Chaillot Expérience #3 - CabaretS - Voilà, nous sommes arrivé·es à une conjoncture dans laquelle il est possible de boire un verre hors de prix face à la tour Eiffel illuminée pendant que, sur un air d’accordéon, la Baronne du Bronx fasse semblant d’enculer David Noir. En d’autres termes, le cabaret queer est devenu hype et s’invite dans des lieux comme le théâtre Chaillot, pour mon plus grand plaisir : ça donne des instants hilarants, d’autres à la beauté suspendue, comme tout bon spectacle de cabaret en somme. Mais ce n’était pas tout car ce soir-là il y avait aussi moult autres attractions de côté, que je n’ai que peu vues, mais aussi du beatbox assez décevant et un passage bien trop rapide du toujours impeccable Nosfell, auto-créature d’un monde intérieur. J’ai découvert cette semaine ce concept foutraque des « Expériences » de Chaillot, quelque chose qui me reste un peu inaccessible dans sa branchitude mais qui, cette fois-ci, tombait plutôt bien !
J’ai écouté :
Les Éloignés - Mon amie Jessica m’a recommandé vendredi dernier cette série radiophonique, je l’ai terminée dimanche soir, c’est te dire à quel point son récit m’a avalé. Il faut dire qu’elle touche à certaines de mes marottes actuelles : ses personnages qui ne peuvent plus vieillir sont ici explorés sur le temps long, et l’on suit plus de 30 ans de leur existence, avec leurs relations qui muent, leurs réflexions qui se tendent et le monde extérieur qui ne leur fait pas de cadeau. Il ne faut pas aller chercher du réalisme dans la façon dont Les Éloignés traite la façon dont cette étrange maladie impacte le monde ; la série est clairement plus intéressée par la façon dont elle impacte les individus, et c’est très bien comme ça. Je regrette presque sur ce point l’intrigue, disons « policière » qui prend plus de place dans les derniers épisodes pour insuffler un peu de suspense à l’ensemble : une histoire de drame humain, c’était déjà suffisant !

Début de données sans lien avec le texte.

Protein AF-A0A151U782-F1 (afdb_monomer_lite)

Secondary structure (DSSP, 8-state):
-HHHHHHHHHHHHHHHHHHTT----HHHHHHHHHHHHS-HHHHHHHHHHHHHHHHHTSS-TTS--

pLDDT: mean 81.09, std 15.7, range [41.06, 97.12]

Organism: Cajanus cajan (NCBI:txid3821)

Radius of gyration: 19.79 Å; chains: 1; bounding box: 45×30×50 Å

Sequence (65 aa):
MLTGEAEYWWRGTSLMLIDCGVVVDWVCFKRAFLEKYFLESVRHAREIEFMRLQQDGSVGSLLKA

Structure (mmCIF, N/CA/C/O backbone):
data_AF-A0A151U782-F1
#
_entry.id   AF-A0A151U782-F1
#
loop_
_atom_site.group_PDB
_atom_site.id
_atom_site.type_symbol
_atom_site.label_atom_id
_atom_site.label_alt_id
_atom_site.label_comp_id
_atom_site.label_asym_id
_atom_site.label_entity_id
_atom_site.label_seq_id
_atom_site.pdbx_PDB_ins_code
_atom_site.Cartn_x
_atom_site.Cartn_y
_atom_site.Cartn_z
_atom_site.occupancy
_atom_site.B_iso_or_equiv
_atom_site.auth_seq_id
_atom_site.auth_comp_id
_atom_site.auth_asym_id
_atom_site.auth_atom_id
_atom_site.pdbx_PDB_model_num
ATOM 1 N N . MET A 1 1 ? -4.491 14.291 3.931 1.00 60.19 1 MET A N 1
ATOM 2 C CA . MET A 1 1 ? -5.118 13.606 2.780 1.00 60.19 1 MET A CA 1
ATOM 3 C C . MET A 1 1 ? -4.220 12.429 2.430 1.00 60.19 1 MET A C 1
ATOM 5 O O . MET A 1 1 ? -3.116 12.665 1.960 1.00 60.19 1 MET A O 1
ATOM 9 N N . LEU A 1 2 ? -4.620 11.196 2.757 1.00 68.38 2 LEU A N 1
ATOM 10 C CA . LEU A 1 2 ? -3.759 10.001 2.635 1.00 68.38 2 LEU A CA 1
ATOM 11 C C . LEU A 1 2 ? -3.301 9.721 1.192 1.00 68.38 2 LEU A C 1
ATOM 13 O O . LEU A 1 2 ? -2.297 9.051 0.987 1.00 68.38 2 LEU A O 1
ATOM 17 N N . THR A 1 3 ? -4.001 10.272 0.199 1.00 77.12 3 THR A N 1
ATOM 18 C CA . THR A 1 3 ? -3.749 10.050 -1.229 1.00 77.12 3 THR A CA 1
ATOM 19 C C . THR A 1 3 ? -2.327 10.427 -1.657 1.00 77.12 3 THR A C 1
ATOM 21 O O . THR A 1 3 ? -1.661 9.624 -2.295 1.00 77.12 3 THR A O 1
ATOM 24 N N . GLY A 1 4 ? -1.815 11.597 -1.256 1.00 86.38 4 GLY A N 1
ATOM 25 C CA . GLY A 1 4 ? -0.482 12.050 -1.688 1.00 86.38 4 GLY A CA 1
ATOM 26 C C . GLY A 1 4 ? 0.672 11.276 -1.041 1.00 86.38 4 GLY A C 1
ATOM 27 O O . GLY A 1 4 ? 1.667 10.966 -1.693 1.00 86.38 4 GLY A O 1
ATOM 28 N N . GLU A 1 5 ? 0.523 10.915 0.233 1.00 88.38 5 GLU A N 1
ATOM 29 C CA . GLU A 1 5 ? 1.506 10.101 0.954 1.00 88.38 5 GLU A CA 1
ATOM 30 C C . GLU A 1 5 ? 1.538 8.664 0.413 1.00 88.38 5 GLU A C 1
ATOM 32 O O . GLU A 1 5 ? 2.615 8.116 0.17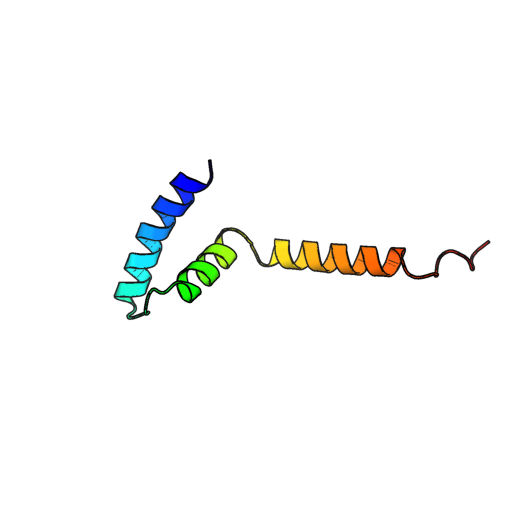3 1.00 88.38 5 GLU A O 1
ATOM 37 N N . ALA A 1 6 ? 0.361 8.079 0.164 1.00 88.38 6 ALA A N 1
ATOM 38 C CA . ALA A 1 6 ? 0.232 6.742 -0.400 1.00 88.38 6 ALA A CA 1
ATOM 39 C C . ALA A 1 6 ? 0.817 6.656 -1.814 1.00 88.38 6 ALA A C 1
ATOM 41 O O . ALA A 1 6 ? 1.524 5.698 -2.121 1.00 88.38 6 ALA A O 1
ATOM 42 N N . GLU A 1 7 ? 0.586 7.663 -2.660 1.00 91.31 7 GLU A N 1
ATOM 43 C CA . GLU A 1 7 ? 1.185 7.728 -3.996 1.00 91.31 7 GLU A CA 1
ATOM 44 C C . GLU A 1 7 ? 2.711 7.842 -3.951 1.00 91.31 7 GLU A C 1
ATOM 46 O O . GLU A 1 7 ? 3.404 7.155 -4.704 1.00 91.31 7 GLU A O 1
ATOM 51 N N . TYR A 1 8 ? 3.247 8.704 -3.083 1.00 93.69 8 TYR A N 1
ATOM 52 C CA . TYR A 1 8 ? 4.692 8.868 -2.930 1.00 93.69 8 TYR A CA 1
ATOM 53 C C . TYR A 1 8 ? 5.350 7.574 -2.441 1.00 93.69 8 TYR A C 1
ATOM 55 O O . TYR A 1 8 ? 6.327 7.106 -3.026 1.00 93.69 8 TYR A O 1
ATOM 63 N N . TRP A 1 9 ? 4.775 6.955 -1.408 1.00 94.38 9 TRP A N 1
ATOM 64 C CA . TRP A 1 9 ? 5.247 5.676 -0.895 1.00 94.38 9 TRP A CA 1
ATOM 65 C C . TRP A 1 9 ? 5.192 4.574 -1.960 1.00 94.38 9 TRP A C 1
ATOM 67 O O . TRP A 1 9 ? 6.177 3.855 -2.146 1.00 94.38 9 TRP A O 1
ATOM 77 N N . TRP A 1 10 ? 4.074 4.453 -2.681 1.00 95.44 10 TRP A N 1
ATOM 78 C CA . TRP A 1 10 ? 3.898 3.392 -3.667 1.00 95.44 10 TRP A CA 1
ATOM 79 C C . TRP A 1 10 ? 4.908 3.490 -4.813 1.00 95.44 10 TRP A C 1
ATOM 81 O O . TRP A 1 10 ? 5.415 2.461 -5.259 1.00 95.44 10 TRP A O 1
ATOM 91 N N . ARG A 1 11 ? 5.281 4.701 -5.255 1.00 95.19 11 ARG A N 1
ATOM 92 C CA . ARG A 1 11 ? 6.359 4.878 -6.248 1.00 95.19 11 ARG A CA 1
ATOM 93 C C . ARG A 1 11 ? 7.681 4.279 -5.770 1.00 95.19 11 ARG A C 1
ATOM 95 O O . ARG A 1 11 ? 8.314 3.556 -6.526 1.00 95.19 11 ARG A O 1
ATOM 102 N N . GLY A 1 12 ? 8.075 4.525 -4.520 1.00 95.44 12 GLY A N 1
ATOM 103 C CA . GLY A 1 12 ? 9.308 3.954 -3.966 1.00 95.44 12 GLY A CA 1
ATOM 104 C C . GLY A 1 12 ? 9.238 2.433 -3.811 1.00 95.44 12 GLY A C 1
ATOM 105 O O . GLY A 1 12 ? 10.144 1.717 -4.230 1.00 95.44 12 GLY A O 1
ATOM 106 N N . THR A 1 13 ? 8.141 1.920 -3.252 1.00 95.44 13 THR A N 1
ATOM 107 C CA . THR A 1 13 ? 7.973 0.478 -3.018 1.00 95.44 13 THR A CA 1
ATOM 108 C C . THR A 1 13 ? 7.834 -0.321 -4.312 1.00 95.44 13 THR A C 1
ATOM 110 O O . THR A 1 13 ? 8.415 -1.397 -4.414 1.00 95.44 13 THR A O 1
ATOM 113 N N . SER A 1 14 ? 7.124 0.194 -5.318 1.00 95.88 14 SER A N 1
ATOM 114 C CA . SER A 1 14 ? 6.986 -0.486 -6.614 1.00 95.88 14 SER A CA 1
ATOM 115 C C . SER A 1 14 ? 8.315 -0.609 -7.358 1.00 95.88 14 SER A C 1
ATOM 117 O O . SER A 1 14 ? 8.567 -1.663 -7.931 1.00 95.88 14 SER A O 1
ATOM 119 N N . LEU A 1 15 ? 9.194 0.399 -7.288 1.00 96.88 15 LEU A N 1
ATOM 120 C CA . LEU A 1 15 ? 10.545 0.310 -7.854 1.00 96.88 15 LEU A CA 1
ATOM 121 C C . LEU A 1 15 ? 11.353 -0.821 -7.209 1.00 96.88 15 LEU A C 1
ATOM 123 O O . LEU A 1 15 ? 11.880 -1.670 -7.918 1.00 96.88 15 LEU A O 1
ATOM 127 N N . MET A 1 16 ? 11.365 -0.900 -5.874 1.00 96.31 16 MET A N 1
ATOM 128 C CA . MET A 1 16 ? 12.059 -1.986 -5.171 1.00 96.31 16 MET A CA 1
ATOM 129 C C . MET A 1 16 ?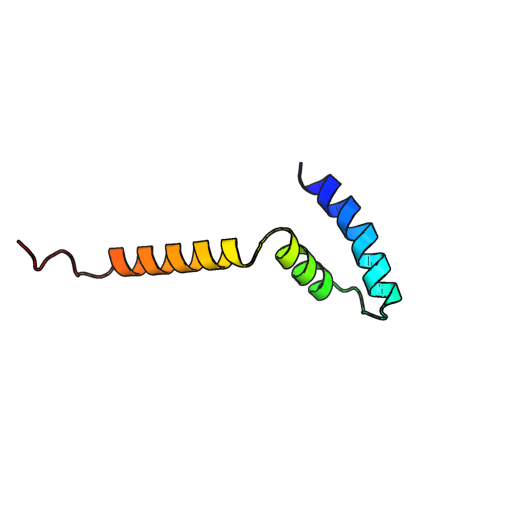 11.504 -3.368 -5.533 1.00 96.31 16 MET A C 1
ATOM 131 O O . MET A 1 16 ? 12.260 -4.321 -5.682 1.00 96.31 16 MET A O 1
ATOM 135 N N . LEU A 1 17 ? 10.182 -3.490 -5.677 1.00 95.62 17 LEU A N 1
ATOM 136 C CA . LEU A 1 17 ? 9.543 -4.747 -6.068 1.00 95.62 17 LEU A CA 1
ATOM 137 C C . LEU A 1 17 ? 9.957 -5.171 -7.483 1.00 95.62 17 LEU A C 1
ATOM 139 O O . LEU A 1 17 ? 10.282 -6.339 -7.688 1.00 95.62 17 LEU A O 1
ATOM 143 N N . ILE A 1 18 ? 10.005 -4.227 -8.426 1.00 96.19 18 ILE A N 1
ATOM 144 C CA . ILE A 1 18 ? 10.484 -4.470 -9.793 1.00 96.19 18 ILE A CA 1
ATOM 145 C C . ILE A 1 18 ? 11.954 -4.905 -9.779 1.00 96.19 18 ILE A C 1
ATOM 147 O O . ILE A 1 18 ? 12.288 -5.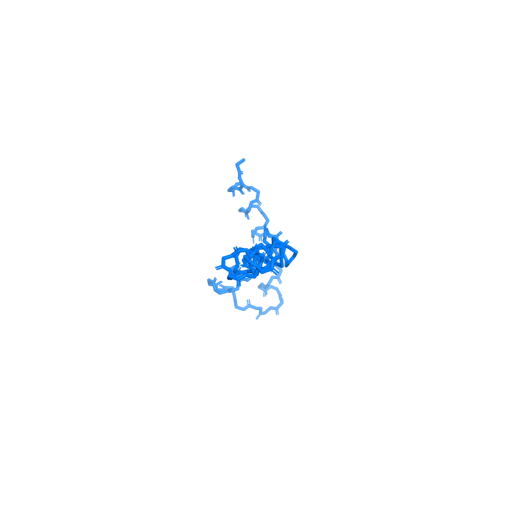899 -10.422 1.00 96.19 18 ILE A O 1
ATOM 151 N N . ASP A 1 19 ? 12.811 -4.232 -9.006 1.00 97.12 19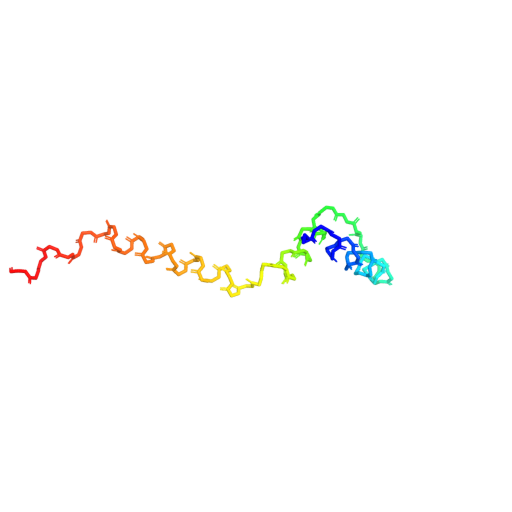 ASP A N 1
ATOM 152 C CA . ASP A 1 19 ? 14.233 -4.583 -8.870 1.00 97.12 19 ASP A CA 1
ATOM 153 C C . ASP A 1 19 ? 14.432 -5.980 -8.255 1.00 97.12 19 ASP A C 1
ATOM 155 O O . ASP A 1 19 ? 15.372 -6.696 -8.601 1.00 97.12 19 ASP A O 1
ATOM 159 N N . CYS A 1 20 ? 13.516 -6.416 -7.385 1.00 95.69 20 CYS A N 1
ATOM 160 C CA . CYS A 1 20 ? 13.472 -7.780 -6.853 1.00 95.69 20 CYS A CA 1
ATOM 161 C C . CYS A 1 20 ? 12.861 -8.812 -7.823 1.00 95.69 20 CYS A C 1
ATOM 163 O O . CYS A 1 20 ? 12.701 -9.974 -7.447 1.00 95.69 20 CYS A O 1
ATOM 165 N N . GLY A 1 21 ? 12.493 -8.421 -9.047 1.00 95.88 21 GLY A N 1
ATOM 166 C CA . GLY A 1 21 ? 11.865 -9.298 -10.039 1.00 95.88 21 GLY A CA 1
ATOM 167 C C . GLY A 1 21 ? 10.411 -9.661 -9.722 1.00 95.88 21 GLY A C 1
ATOM 168 O O . GLY A 1 21 ? 9.876 -10.619 -10.282 1.00 95.88 21 GLY A O 1
ATOM 169 N N . VAL A 1 22 ? 9.758 -8.924 -8.820 1.00 95.19 22 VAL A N 1
ATOM 170 C CA . VAL A 1 22 ? 8.349 -9.129 -8.479 1.00 95.19 22 VAL A CA 1
ATOM 171 C C . VAL A 1 22 ? 7.474 -8.490 -9.552 1.00 95.19 22 VAL A C 1
ATOM 173 O O . VAL A 1 22 ? 7.626 -7.318 -9.895 1.00 95.19 22 VAL A O 1
ATOM 176 N N . VAL A 1 23 ? 6.501 -9.250 -10.054 1.00 95.19 23 VAL A N 1
ATOM 177 C CA . VAL A 1 23 ? 5.469 -8.714 -10.946 1.00 95.19 23 VAL A CA 1
ATOM 178 C C . VAL A 1 23 ? 4.560 -7.784 -10.144 1.00 95.19 23 VAL A C 1
ATOM 180 O O . VAL A 1 23 ? 3.836 -8.218 -9.247 1.00 95.19 23 VAL A O 1
ATOM 183 N N . VAL A 1 24 ? 4.599 -6.492 -10.467 1.00 95.00 24 VAL A N 1
ATOM 184 C CA . VAL A 1 24 ? 3.763 -5.477 -9.817 1.00 95.00 24 VAL A CA 1
ATOM 185 C C . VAL A 1 24 ? 2.387 -5.453 -10.476 1.00 95.00 24 VAL A C 1
ATOM 187 O O . VAL A 1 24 ? 2.169 -4.781 -11.483 1.00 95.00 24 VAL A O 1
ATOM 190 N N . ASP A 1 25 ? 1.451 -6.195 -9.892 1.00 95.00 25 ASP A N 1
ATOM 191 C CA . ASP A 1 25 ? 0.042 -6.205 -10.277 1.00 95.00 25 ASP A CA 1
ATOM 192 C C . ASP A 1 25 ? -0.871 -5.628 -9.174 1.00 95.00 25 ASP A C 1
ATOM 194 O O . ASP A 1 25 ? -0.433 -5.175 -8.109 1.00 95.00 25 ASP A O 1
ATOM 198 N N . TRP A 1 26 ? -2.182 -5.642 -9.427 1.00 93.69 26 TRP A N 1
ATOM 199 C CA . TRP A 1 26 ? -3.178 -5.155 -8.471 1.00 93.69 26 TRP A CA 1
ATOM 200 C C . TRP A 1 26 ? -3.195 -5.943 -7.152 1.00 93.69 26 TRP A C 1
ATOM 202 O O . TRP A 1 26 ? -3.543 -5.399 -6.101 1.00 93.69 26 TRP A O 1
ATOM 212 N N . VAL A 1 27 ? -2.840 -7.229 -7.176 1.00 94.69 27 VAL A N 1
ATOM 213 C CA . VAL A 1 27 ? -2.800 -8.073 -5.975 1.00 94.69 27 VAL A CA 1
ATOM 214 C C . VAL A 1 27 ? -1.609 -7.683 -5.105 1.00 94.69 27 VAL A C 1
ATOM 216 O O . VAL A 1 27 ? -1.778 -7.497 -3.898 1.00 94.69 27 VAL A O 1
ATOM 219 N N . CYS A 1 28 ? -0.444 -7.482 -5.720 1.00 94.44 28 CYS A N 1
ATOM 220 C CA . CYS A 1 28 ? 0.768 -7.002 -5.069 1.00 94.44 28 CYS A CA 1
ATOM 221 C C . CYS A 1 28 ? 0.536 -5.648 -4.385 1.00 94.44 28 CYS A C 1
ATOM 223 O O . CYS A 1 28 ? 0.798 -5.507 -3.187 1.00 94.44 28 CYS A O 1
ATOM 225 N N . PHE A 1 29 ? -0.058 -4.692 -5.112 1.00 93.06 29 PHE A N 1
ATOM 226 C CA . PHE A 1 29 ? -0.433 -3.392 -4.557 1.00 93.06 29 PHE A CA 1
ATOM 227 C C . PHE A 1 29 ? -1.325 -3.525 -3.327 1.00 93.06 29 PHE A C 1
ATOM 229 O O . PHE A 1 29 ? -0.989 -3.003 -2.266 1.00 93.06 29 PHE A O 1
ATOM 236 N N . LYS A 1 30 ? -2.446 -4.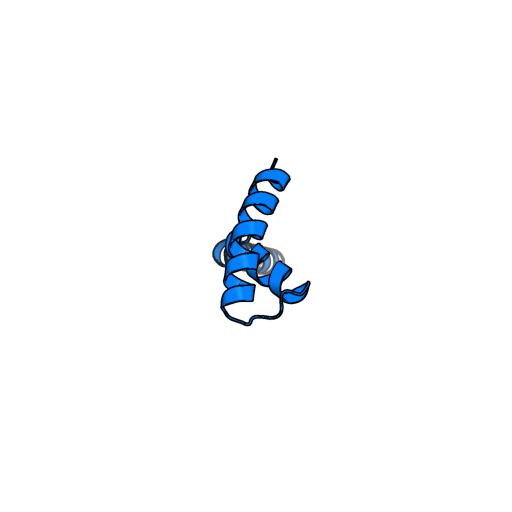250 -3.444 1.00 91.81 30 LYS A N 1
ATOM 237 C CA . LYS A 1 30 ? -3.394 -4.412 -2.333 1.00 91.81 30 LYS A CA 1
ATOM 238 C C . LYS A 1 30 ? -2.730 -5.009 -1.102 1.00 91.81 30 LYS A C 1
ATOM 240 O O . LYS A 1 30 ? -2.987 -4.538 0.000 1.00 91.81 30 LYS A O 1
ATOM 245 N N . ARG A 1 31 ? -1.885 -6.028 -1.276 1.00 91.44 31 ARG A N 1
ATOM 246 C CA . ARG A 1 31 ? -1.187 -6.667 -0.160 1.00 91.44 31 ARG A CA 1
ATOM 247 C C . ARG A 1 31 ? -0.256 -5.684 0.549 1.00 91.44 31 ARG A C 1
ATOM 249 O O . ARG A 1 31 ? -0.408 -5.486 1.749 1.00 91.44 31 ARG A O 1
ATOM 256 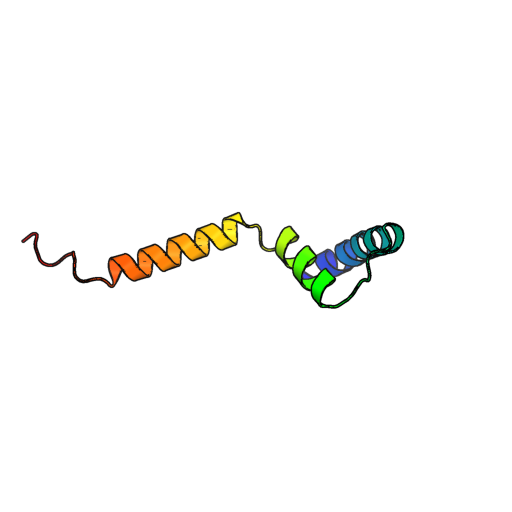N N . ALA A 1 32 ? 0.640 -5.031 -0.189 1.00 91.81 32 ALA A N 1
ATOM 257 C CA . ALA A 1 32 ? 1.587 -4.074 0.382 1.00 91.81 32 ALA A CA 1
ATOM 258 C C . ALA A 1 32 ? 0.877 -2.869 1.026 1.00 91.81 32 ALA A C 1
ATOM 260 O O . ALA A 1 32 ? 1.274 -2.391 2.089 1.00 91.81 32 ALA A O 1
ATOM 261 N N . PHE A 1 33 ? -0.193 -2.382 0.393 1.00 90.44 33 PHE A N 1
ATOM 262 C CA . PHE A 1 33 ? -0.987 -1.268 0.900 1.00 90.44 33 PHE A CA 1
ATOM 263 C C . PHE A 1 33 ? -1.670 -1.625 2.222 1.00 90.44 33 PHE A C 1
ATOM 265 O O . PHE A 1 33 ? -1.606 -0.851 3.176 1.00 90.44 33 PHE A O 1
ATOM 272 N N . LEU A 1 34 ? -2.296 -2.802 2.297 1.00 87.06 34 LEU A N 1
ATOM 273 C CA . LEU A 1 34 ? -2.928 -3.272 3.525 1.00 87.06 34 LEU A CA 1
ATOM 274 C C . LEU A 1 34 ? -1.890 -3.524 4.621 1.00 87.06 34 LEU A C 1
ATOM 276 O O . LEU A 1 34 ? -2.094 -3.058 5.728 1.00 87.06 34 LEU A O 1
ATOM 280 N N . GLU A 1 35 ? -0.753 -4.156 4.329 1.00 87.62 35 GLU A N 1
ATOM 281 C CA . GLU A 1 35 ? 0.307 -4.361 5.331 1.00 87.62 35 GLU A CA 1
ATOM 282 C C . GLU A 1 35 ? 0.808 -3.032 5.932 1.00 87.62 35 GLU A C 1
ATOM 284 O O . GLU A 1 35 ? 1.004 -2.934 7.143 1.00 87.62 35 GLU A O 1
ATOM 289 N N . LYS A 1 36 ? 0.966 -1.986 5.110 1.00 85.88 36 LYS A N 1
ATOM 290 C CA . LYS A 1 36 ? 1.447 -0.674 5.566 1.00 85.88 36 LYS A CA 1
ATOM 291 C C . LYS A 1 36 ? 0.392 0.153 6.299 1.00 85.88 36 LYS A C 1
ATOM 293 O O . LYS A 1 36 ? 0.704 0.772 7.314 1.00 85.88 36 LYS A O 1
ATOM 298 N N . TYR A 1 37 ? -0.817 0.240 5.751 1.00 82.69 37 TYR A N 1
ATOM 299 C CA . TYR A 1 37 ? -1.844 1.179 6.222 1.00 82.69 37 TYR A CA 1
ATOM 300 C C . TYR A 1 37 ? -2.920 0.516 7.087 1.00 82.69 37 TYR A C 1
ATOM 302 O O . TYR A 1 37 ? -3.613 1.198 7.838 1.00 82.69 37 TYR A O 1
ATOM 310 N N . PHE A 1 38 ? -3.044 -0.806 7.013 1.00 77.12 38 PHE A N 1
ATOM 311 C CA . PHE A 1 38 ? -3.968 -1.631 7.787 1.00 77.12 38 PHE A CA 1
ATOM 312 C C . PHE A 1 38 ? -3.181 -2.710 8.532 1.00 77.12 38 PHE A C 1
ATOM 314 O O . PHE A 1 38 ? -3.291 -3.900 8.229 1.00 77.12 38 PHE A O 1
ATOM 321 N N . LEU A 1 39 ? -2.386 -2.275 9.518 1.00 76.06 39 LEU A N 1
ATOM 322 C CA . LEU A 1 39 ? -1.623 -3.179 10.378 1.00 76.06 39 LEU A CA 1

L’arrière-queer de Milouch :
Les femmes qui me détestent
Je dois énormément aux éditions Hystériques et associées.
Si vous lisez cette chronique depuis quelques temps, vous l'avez peut être remarqué.
Stone Butch Blues, Valencia, Matérialisme trans et d'autres que je n'ai pas encore pu chroniquer.
À chaque fois, elles mettent sur mon chemin des livres qui m'ouvrent la tête avec tendresse et viennent se loger dans mon crâne.
C'est le cas de Les Femmes qui me détestent de Dorothy Alison.
C'est la poésie lesbienne absolue. La chaleur des amantes et la froidure de la haine.
Car derrière les femmes qui me détestent, il y a les lesbiennes et les amantes. Ces figures qui marchent dans la nuit la tête brûlante parce qu'on les a aspergées d'essence.
Je n'ai pas le même parcours lesbien que Dorothy Alison mais je me retrouve dans sa plume et dans ses mots plus que nul part.
Elle parle pour elle
Elle parle pour nous toutes
Aux larmes qui sont montés pendant la lecture
Aux pages que j'ai du annoter pour y survivre.
Je vous laisse avec cet extrait qui se gravera dans nos peaux.
«
J'ai compris que la chose que personne ne disait
était celle contre laquelle on ne pouvait rien.
Si personne ne disait Lesbienne
Je ne pouvais pas dire fierté.
Si personne ne disait Tordue
Je ne pouvais pas dire courage.
Si personne ne m'appelait
Bâtarde, bonne à rien, idiote, putain
Je ne pouvais pas me saisir de ma propre parole,
de mon amour pour celle de mon espèce,
pour moi-même.
»
Et toi,
qu’as-tu compoté cette semaine ?
Par ailleurs :
- En Nouvelle-Zélande, le parti Maori ne déconne pas quand il est en colère.
- Tu n’auras pas lu cette compote pour rien, puisqu’elle t’apprendra (peut-être) que la banane est techniquement une baie.
- Pas plus que Léo Henry qui m’a fait découvrir ce clip, je ne comprends ce qui s’y raconte, mais j’adore.
- Un site pour les amoureux de la typographie, des vélos, voire des deux à la fois (merci Antoine !).
- Quand j’ai vu passer ce lien vers 50 photos de banques d’images absurdes, je me suis dit que ce serait chouette pour cette rubrique de la compote. Mais il y a un twist, que je te laisse découvrir et qui rend l’ensemble encore plus absurde et délicieux à mes yeux.
Des bises
et peut-être à dimanche prochain, si tu survis à “Faster of Puppets”.